The Government is absolutely clear that abusive and threatening behaviour online – whoever the target - is totally unacceptable.
There is a number of offences which may be committed by those abusing others on social media. Internet communication which is grossly offensive or menacing may fall under section 127 of the Communications Act 2003. Sending indecent, grossly offensive or threatening material to another with the purpose of causing distress or anxiety to a person to whom the material is communicated, including by means of the internet, is also an offence under the Malicious Communications Act 1988.
Internet abuse could also amount to an offence under the Protection from Harassment Act 1997 if its distribution is carried out as part of a ‘course of conduct’ which alarms a person or causes distress. Under section 4 of that Act, it is also an offence to pursue a course of conduct that repeatedly puts someone in fear of violence.
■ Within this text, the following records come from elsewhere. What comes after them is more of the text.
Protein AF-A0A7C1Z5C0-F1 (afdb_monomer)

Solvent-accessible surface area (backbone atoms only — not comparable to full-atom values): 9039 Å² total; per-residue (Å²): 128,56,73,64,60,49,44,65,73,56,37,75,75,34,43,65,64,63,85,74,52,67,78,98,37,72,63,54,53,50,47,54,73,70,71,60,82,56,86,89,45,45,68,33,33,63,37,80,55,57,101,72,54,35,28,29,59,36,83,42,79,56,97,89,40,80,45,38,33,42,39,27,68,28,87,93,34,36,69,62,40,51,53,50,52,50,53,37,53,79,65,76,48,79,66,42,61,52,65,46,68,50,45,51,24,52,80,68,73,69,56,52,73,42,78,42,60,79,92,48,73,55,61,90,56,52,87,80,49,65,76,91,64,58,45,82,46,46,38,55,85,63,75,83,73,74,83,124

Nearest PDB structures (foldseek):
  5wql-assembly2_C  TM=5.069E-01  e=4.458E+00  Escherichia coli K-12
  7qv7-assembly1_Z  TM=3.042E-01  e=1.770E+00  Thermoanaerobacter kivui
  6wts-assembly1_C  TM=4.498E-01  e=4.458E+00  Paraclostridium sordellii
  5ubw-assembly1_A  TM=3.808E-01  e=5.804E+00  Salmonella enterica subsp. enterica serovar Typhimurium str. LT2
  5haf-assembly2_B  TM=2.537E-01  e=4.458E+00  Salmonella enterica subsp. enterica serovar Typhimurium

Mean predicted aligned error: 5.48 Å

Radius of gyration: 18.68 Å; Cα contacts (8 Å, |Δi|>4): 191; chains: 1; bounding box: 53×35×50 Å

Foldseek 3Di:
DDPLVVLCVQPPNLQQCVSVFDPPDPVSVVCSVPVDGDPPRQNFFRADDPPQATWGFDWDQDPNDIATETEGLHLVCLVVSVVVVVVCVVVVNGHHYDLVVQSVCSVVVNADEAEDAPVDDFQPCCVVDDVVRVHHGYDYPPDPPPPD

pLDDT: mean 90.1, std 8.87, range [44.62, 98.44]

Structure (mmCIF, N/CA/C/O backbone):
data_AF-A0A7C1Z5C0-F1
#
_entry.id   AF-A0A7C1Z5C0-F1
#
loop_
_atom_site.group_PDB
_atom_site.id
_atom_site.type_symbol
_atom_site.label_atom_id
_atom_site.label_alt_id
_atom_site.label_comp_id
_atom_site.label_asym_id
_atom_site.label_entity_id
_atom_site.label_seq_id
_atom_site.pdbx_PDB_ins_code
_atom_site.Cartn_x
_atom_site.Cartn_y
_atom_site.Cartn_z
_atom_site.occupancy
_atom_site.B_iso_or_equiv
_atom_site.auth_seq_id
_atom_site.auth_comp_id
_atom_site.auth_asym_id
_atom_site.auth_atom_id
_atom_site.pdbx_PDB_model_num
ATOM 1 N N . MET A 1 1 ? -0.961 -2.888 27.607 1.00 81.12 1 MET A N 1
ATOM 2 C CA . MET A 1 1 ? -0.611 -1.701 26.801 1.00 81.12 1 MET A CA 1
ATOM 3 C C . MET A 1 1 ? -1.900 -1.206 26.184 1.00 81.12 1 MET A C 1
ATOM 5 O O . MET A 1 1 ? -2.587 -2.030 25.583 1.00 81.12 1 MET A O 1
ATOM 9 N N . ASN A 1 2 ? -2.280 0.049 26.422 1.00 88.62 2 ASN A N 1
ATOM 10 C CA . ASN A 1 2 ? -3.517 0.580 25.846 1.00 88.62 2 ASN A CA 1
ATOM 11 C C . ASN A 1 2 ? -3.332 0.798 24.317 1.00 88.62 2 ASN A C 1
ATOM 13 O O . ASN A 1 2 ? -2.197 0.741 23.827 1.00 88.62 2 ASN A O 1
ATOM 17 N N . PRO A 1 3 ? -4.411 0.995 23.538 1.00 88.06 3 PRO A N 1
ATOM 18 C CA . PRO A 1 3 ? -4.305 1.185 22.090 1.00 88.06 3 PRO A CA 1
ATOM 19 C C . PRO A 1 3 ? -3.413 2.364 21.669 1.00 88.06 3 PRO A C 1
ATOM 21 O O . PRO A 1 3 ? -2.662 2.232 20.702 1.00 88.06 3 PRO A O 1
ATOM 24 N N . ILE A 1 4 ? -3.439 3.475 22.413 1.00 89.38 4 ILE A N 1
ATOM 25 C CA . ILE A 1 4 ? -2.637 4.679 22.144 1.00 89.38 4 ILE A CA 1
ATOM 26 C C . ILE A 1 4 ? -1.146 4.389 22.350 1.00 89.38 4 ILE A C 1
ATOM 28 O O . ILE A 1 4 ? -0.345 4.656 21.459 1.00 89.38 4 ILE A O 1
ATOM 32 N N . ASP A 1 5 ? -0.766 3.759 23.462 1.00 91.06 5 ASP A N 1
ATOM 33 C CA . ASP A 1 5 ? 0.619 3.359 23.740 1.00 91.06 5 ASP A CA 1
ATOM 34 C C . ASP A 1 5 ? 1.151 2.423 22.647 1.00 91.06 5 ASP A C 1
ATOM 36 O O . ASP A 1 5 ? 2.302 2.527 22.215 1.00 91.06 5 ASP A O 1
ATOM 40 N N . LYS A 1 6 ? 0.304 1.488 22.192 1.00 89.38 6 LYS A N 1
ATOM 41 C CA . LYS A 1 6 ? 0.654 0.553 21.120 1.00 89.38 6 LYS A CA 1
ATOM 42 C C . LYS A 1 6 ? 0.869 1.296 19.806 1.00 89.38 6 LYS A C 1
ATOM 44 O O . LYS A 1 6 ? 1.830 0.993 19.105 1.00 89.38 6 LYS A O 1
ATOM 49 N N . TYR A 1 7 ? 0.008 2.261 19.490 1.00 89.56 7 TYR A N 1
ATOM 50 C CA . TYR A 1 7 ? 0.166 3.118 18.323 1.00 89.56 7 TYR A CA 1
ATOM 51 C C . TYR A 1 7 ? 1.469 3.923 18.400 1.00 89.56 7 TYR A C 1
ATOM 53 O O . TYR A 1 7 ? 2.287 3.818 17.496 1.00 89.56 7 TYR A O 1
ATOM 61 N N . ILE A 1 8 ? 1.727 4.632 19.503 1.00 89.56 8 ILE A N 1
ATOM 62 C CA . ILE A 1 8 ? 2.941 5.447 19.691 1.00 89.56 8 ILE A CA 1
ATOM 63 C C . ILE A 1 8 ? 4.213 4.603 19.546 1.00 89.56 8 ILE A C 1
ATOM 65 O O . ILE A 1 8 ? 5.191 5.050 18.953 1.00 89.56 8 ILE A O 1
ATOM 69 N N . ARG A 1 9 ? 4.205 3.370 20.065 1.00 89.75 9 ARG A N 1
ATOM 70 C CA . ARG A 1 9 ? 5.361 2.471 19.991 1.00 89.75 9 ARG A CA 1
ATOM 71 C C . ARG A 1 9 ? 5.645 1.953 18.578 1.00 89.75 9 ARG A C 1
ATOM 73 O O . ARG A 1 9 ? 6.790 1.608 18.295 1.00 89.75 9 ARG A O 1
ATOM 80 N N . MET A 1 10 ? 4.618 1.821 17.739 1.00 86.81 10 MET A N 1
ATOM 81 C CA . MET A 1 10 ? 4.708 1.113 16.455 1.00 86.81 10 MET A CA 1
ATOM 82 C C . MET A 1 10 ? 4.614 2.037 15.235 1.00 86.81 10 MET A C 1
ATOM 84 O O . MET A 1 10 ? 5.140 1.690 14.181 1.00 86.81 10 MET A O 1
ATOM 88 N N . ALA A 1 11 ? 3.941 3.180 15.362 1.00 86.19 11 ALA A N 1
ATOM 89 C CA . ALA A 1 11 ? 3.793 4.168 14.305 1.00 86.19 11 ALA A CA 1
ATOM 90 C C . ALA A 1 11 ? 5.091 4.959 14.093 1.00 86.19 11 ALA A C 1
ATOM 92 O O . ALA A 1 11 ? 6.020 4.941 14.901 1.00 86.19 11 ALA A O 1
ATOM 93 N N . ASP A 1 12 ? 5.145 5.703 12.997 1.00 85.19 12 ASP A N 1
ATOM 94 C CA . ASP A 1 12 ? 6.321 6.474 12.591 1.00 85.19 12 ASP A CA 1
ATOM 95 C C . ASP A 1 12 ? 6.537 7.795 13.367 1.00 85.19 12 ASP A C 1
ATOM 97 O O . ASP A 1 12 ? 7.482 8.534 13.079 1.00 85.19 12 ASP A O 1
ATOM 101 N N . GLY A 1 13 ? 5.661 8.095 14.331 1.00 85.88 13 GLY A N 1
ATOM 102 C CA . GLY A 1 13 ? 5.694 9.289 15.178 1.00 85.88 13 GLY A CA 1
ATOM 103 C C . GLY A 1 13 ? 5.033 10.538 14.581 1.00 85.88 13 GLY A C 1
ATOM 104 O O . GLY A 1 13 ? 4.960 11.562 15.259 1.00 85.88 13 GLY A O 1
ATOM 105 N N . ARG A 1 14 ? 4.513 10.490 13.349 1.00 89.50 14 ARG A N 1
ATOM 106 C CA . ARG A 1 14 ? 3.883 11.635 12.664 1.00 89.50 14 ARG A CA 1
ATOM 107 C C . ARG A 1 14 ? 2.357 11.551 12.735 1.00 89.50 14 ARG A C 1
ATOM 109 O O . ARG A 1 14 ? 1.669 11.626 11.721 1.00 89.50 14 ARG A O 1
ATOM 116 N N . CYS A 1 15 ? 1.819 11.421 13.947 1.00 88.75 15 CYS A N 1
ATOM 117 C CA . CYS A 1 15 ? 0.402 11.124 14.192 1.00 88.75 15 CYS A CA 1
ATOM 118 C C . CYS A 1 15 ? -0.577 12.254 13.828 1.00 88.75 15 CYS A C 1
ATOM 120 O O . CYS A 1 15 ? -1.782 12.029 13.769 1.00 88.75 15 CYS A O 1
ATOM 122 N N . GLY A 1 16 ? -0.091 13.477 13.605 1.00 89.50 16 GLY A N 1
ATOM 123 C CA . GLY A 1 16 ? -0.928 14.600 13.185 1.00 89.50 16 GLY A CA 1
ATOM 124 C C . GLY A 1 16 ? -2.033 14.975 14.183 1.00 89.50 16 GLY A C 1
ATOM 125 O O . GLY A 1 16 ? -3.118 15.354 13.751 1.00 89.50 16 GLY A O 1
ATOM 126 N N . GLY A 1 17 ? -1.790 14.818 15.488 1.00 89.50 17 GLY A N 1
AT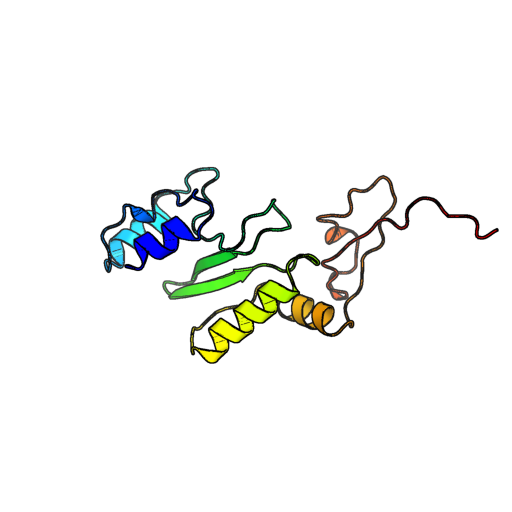OM 127 C CA . GLY A 1 17 ? -2.774 15.087 16.545 1.00 89.50 17 GLY A CA 1
ATOM 128 C C . GLY A 1 17 ? -3.761 13.941 16.805 1.00 89.50 17 GLY A C 1
ATOM 129 O O . GLY A 1 17 ? -4.604 14.058 17.686 1.00 89.50 17 GLY A O 1
ATOM 130 N N . LEU A 1 18 ? -3.652 12.805 16.097 1.00 89.56 18 LEU A N 1
ATOM 131 C CA . LEU A 1 18 ? -4.547 11.650 16.283 1.00 89.56 18 LEU A CA 1
ATOM 132 C C . LEU A 1 18 ? -4.544 11.116 17.726 1.00 89.56 18 LEU A C 1
ATOM 134 O O . LEU A 1 18 ? -5.566 10.659 18.224 1.00 89.56 18 LEU A O 1
ATOM 138 N N . THR A 1 19 ? -3.396 11.169 18.402 1.00 89.44 19 THR A N 1
ATOM 139 C CA . THR A 1 19 ? -3.229 10.675 19.779 1.00 89.44 19 THR A CA 1
ATOM 140 C C . THR A 1 19 ? -3.758 11.634 20.846 1.00 89.44 19 THR A C 1
ATOM 142 O O . THR A 1 19 ? -3.773 11.271 22.016 1.00 89.44 19 THR A O 1
ATOM 145 N N . GLU A 1 20 ? -4.150 12.849 20.460 1.00 89.00 20 GLU A N 1
ATOM 146 C CA . GLU A 1 20 ? -4.667 13.894 21.356 1.00 89.00 20 GLU A CA 1
ATOM 147 C C . GLU A 1 20 ? -6.202 13.925 21.378 1.00 89.00 20 GLU A C 1
ATOM 149 O O . GLU A 1 20 ? -6.797 14.698 22.123 1.00 89.00 20 GLU A O 1
ATOM 154 N N . LEU A 1 21 ? -6.851 13.100 20.550 1.00 88.12 21 LEU A N 1
ATOM 155 C CA . LEU A 1 21 ? -8.304 13.018 20.492 1.00 88.12 21 LEU A CA 1
ATOM 156 C C . LEU A 1 21 ? -8.866 12.327 21.733 1.00 88.12 21 LEU A C 1
ATOM 158 O O . LEU A 1 21 ? -8.319 11.329 22.201 1.00 88.12 21 LEU A O 1
ATOM 162 N N . GLU A 1 22 ? -10.022 12.808 22.185 1.00 85.50 22 GLU A N 1
ATOM 163 C CA . GLU A 1 22 ? -10.834 12.115 23.182 1.00 85.50 22 GLU A CA 1
ATOM 164 C C . GLU A 1 22 ? -11.195 10.705 22.671 1.00 85.50 22 GLU A C 1
ATOM 166 O O . GLU A 1 22 ? -11.857 10.584 21.627 1.00 85.50 22 GLU A O 1
ATOM 171 N N . PRO A 1 23 ? -10.770 9.631 23.366 1.00 81.94 23 PRO A N 1
ATOM 172 C CA . PRO A 1 23 ? -11.041 8.261 22.946 1.00 81.94 23 PRO A CA 1
ATOM 173 C C . PRO A 1 23 ? -12.539 7.985 22.794 1.00 81.94 23 PRO A C 1
ATOM 175 O O . PRO A 1 23 ? -13.371 8.603 23.451 1.00 81.94 23 PRO A O 1
ATOM 178 N N . ASP A 1 24 ? -12.886 7.037 21.923 1.00 81.69 24 ASP A N 1
ATOM 179 C CA . ASP A 1 24 ? -14.250 6.512 21.758 1.00 81.69 24 ASP A CA 1
ATOM 180 C C . ASP A 1 24 ? -15.330 7.550 21.385 1.00 81.69 24 ASP A C 1
ATOM 182 O O . ASP A 1 24 ? -16.530 7.280 21.466 1.00 81.69 24 ASP A O 1
ATOM 186 N N . THR A 1 25 ? -14.926 8.726 20.892 1.00 88.38 25 THR A N 1
ATOM 187 C CA . THR A 1 25 ? -15.847 9.761 20.407 1.00 88.38 25 THR A CA 1
ATOM 188 C C . THR A 1 25 ? -15.817 9.864 18.879 1.00 88.38 25 THR A C 1
ATOM 190 O O . THR A 1 25 ? -14.897 10.409 18.266 1.00 88.38 25 THR A O 1
ATOM 193 N N . ALA A 1 26 ? -16.870 9.353 18.232 1.00 87.69 26 ALA A N 1
ATOM 194 C CA . ALA A 1 26 ? -16.987 9.378 16.770 1.00 87.69 26 ALA A CA 1
ATOM 195 C C . ALA A 1 26 ? -16.947 10.806 16.192 1.00 87.69 26 ALA A C 1
ATOM 197 O O . ALA A 1 26 ? -16.407 11.022 15.107 1.00 87.69 26 ALA A O 1
ATOM 198 N N . GLU A 1 27 ? -17.496 11.781 16.921 1.00 89.38 27 GLU A N 1
ATOM 199 C CA . GLU A 1 27 ? -17.526 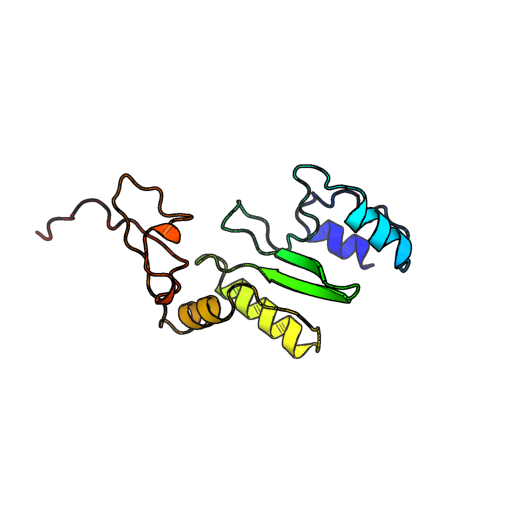13.180 16.492 1.00 89.38 27 GLU A CA 1
ATOM 200 C C . GLU A 1 27 ? -16.137 13.828 16.535 1.00 89.38 27 GLU A C 1
ATOM 202 O O . GLU A 1 27 ? -15.758 14.475 15.563 1.00 89.38 27 GLU A O 1
ATOM 207 N N . SER A 1 28 ? -15.333 13.597 17.581 1.00 89.75 28 SER A N 1
ATOM 208 C CA . SER A 1 28 ? -13.966 14.141 17.653 1.00 89.75 28 SER A CA 1
ATOM 209 C C . SER A 1 28 ? -13.094 13.593 16.529 1.00 89.75 28 SER A C 1
ATOM 211 O O . SER A 1 28 ? -12.382 14.349 15.869 1.00 89.75 28 SER A O 1
ATOM 213 N N . PHE A 1 29 ? -13.204 12.290 16.242 1.00 89.94 29 PHE A N 1
ATOM 214 C CA . PHE A 1 29 ? -12.507 11.682 15.110 1.00 89.94 29 PHE A CA 1
ATOM 215 C C . PHE A 1 29 ? -12.943 12.294 13.775 1.00 89.94 29 PHE A C 1
ATOM 217 O O . PHE A 1 29 ? -12.101 12.641 12.948 1.00 89.94 29 PHE A O 1
ATOM 224 N N . ARG A 1 30 ? -14.252 12.472 13.571 1.00 90.31 30 ARG A N 1
ATOM 225 C CA . ARG A 1 30 ? -14.811 13.087 12.362 1.00 90.31 30 ARG A CA 1
ATOM 226 C C . ARG A 1 30 ? -14.332 14.530 12.193 1.00 90.31 30 ARG A C 1
ATOM 228 O O . ARG A 1 30 ? -13.916 14.900 11.097 1.00 90.31 30 ARG A O 1
ATOM 235 N N . GLN A 1 31 ? -14.359 15.330 13.255 1.00 90.69 31 GLN A N 1
ATOM 236 C CA . GLN A 1 31 ? -13.893 16.716 13.234 1.00 90.69 31 GLN A CA 1
ATOM 237 C C . GLN A 1 31 ? -12.400 16.804 12.933 1.00 90.69 31 GLN A C 1
ATOM 239 O O . GLN A 1 31 ? -12.016 17.573 12.060 1.00 90.69 31 GLN A O 1
ATOM 244 N N . TRP A 1 32 ? -11.571 15.980 13.572 1.00 90.75 32 TRP A N 1
ATOM 245 C CA . TRP A 1 32 ? -10.142 15.903 13.269 1.00 90.75 32 TRP A CA 1
ATOM 246 C C . TRP A 1 32 ? -9.884 15.477 11.818 1.00 90.75 32 TRP A C 1
ATOM 248 O O . TRP A 1 32 ? -9.130 16.130 11.099 1.00 90.75 32 TRP A O 1
ATOM 258 N N . TYR A 1 33 ? -10.572 14.433 11.349 1.00 90.25 33 TYR A N 1
ATOM 259 C CA . TYR A 1 33 ? -10.407 13.898 9.999 1.00 90.25 33 TYR A CA 1
ATOM 260 C C . TYR A 1 33 ? -10.773 14.922 8.907 1.00 90.25 33 TYR A C 1
ATOM 262 O O . TYR A 1 33 ? -10.124 14.973 7.860 1.00 90.25 33 TYR A O 1
ATOM 270 N N . HIS A 1 34 ? -11.804 15.744 9.142 1.00 89.62 34 HIS A N 1
ATOM 271 C CA . HIS A 1 34 ? -12.279 16.764 8.197 1.00 89.62 34 HIS A CA 1
ATOM 272 C C . HIS A 1 34 ? -11.720 18.176 8.445 1.00 89.62 34 HIS A C 1
ATOM 274 O O . HIS A 1 34 ? -11.830 19.025 7.562 1.00 89.62 34 HIS A O 1
ATOM 280 N N . GLY A 1 35 ? -11.121 18.436 9.609 1.00 84.94 35 GLY A N 1
ATOM 281 C CA . GLY A 1 35 ? -10.709 19.766 10.074 1.00 84.94 35 GLY A CA 1
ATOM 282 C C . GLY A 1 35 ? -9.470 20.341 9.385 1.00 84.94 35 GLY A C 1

Changes to the law being taken forward in the Criminal Justice and Courts Bill will increase the maximum penalty for offences under the Malicious Communications Act 1988 to 2 years imprisonment, and extend the time within which prosecutions under section 127 of the Communications Act 2003 may be brought, to up to three years, as opposed to the current six month limit.
A new criminal offence of disclosing private sexual photographs and films without the consent of the individual appearing in the photograph or film and with intent to cause them distress is also being created in the Criminal Justice and Courts Bill. This is intended to deal with the behaviour commonly known as ‘revenge porn’. The offence will carry a two year maximum prison sentence.
These steps will help to ensure that people who commit these awful crimes are prosecuted and properly punished.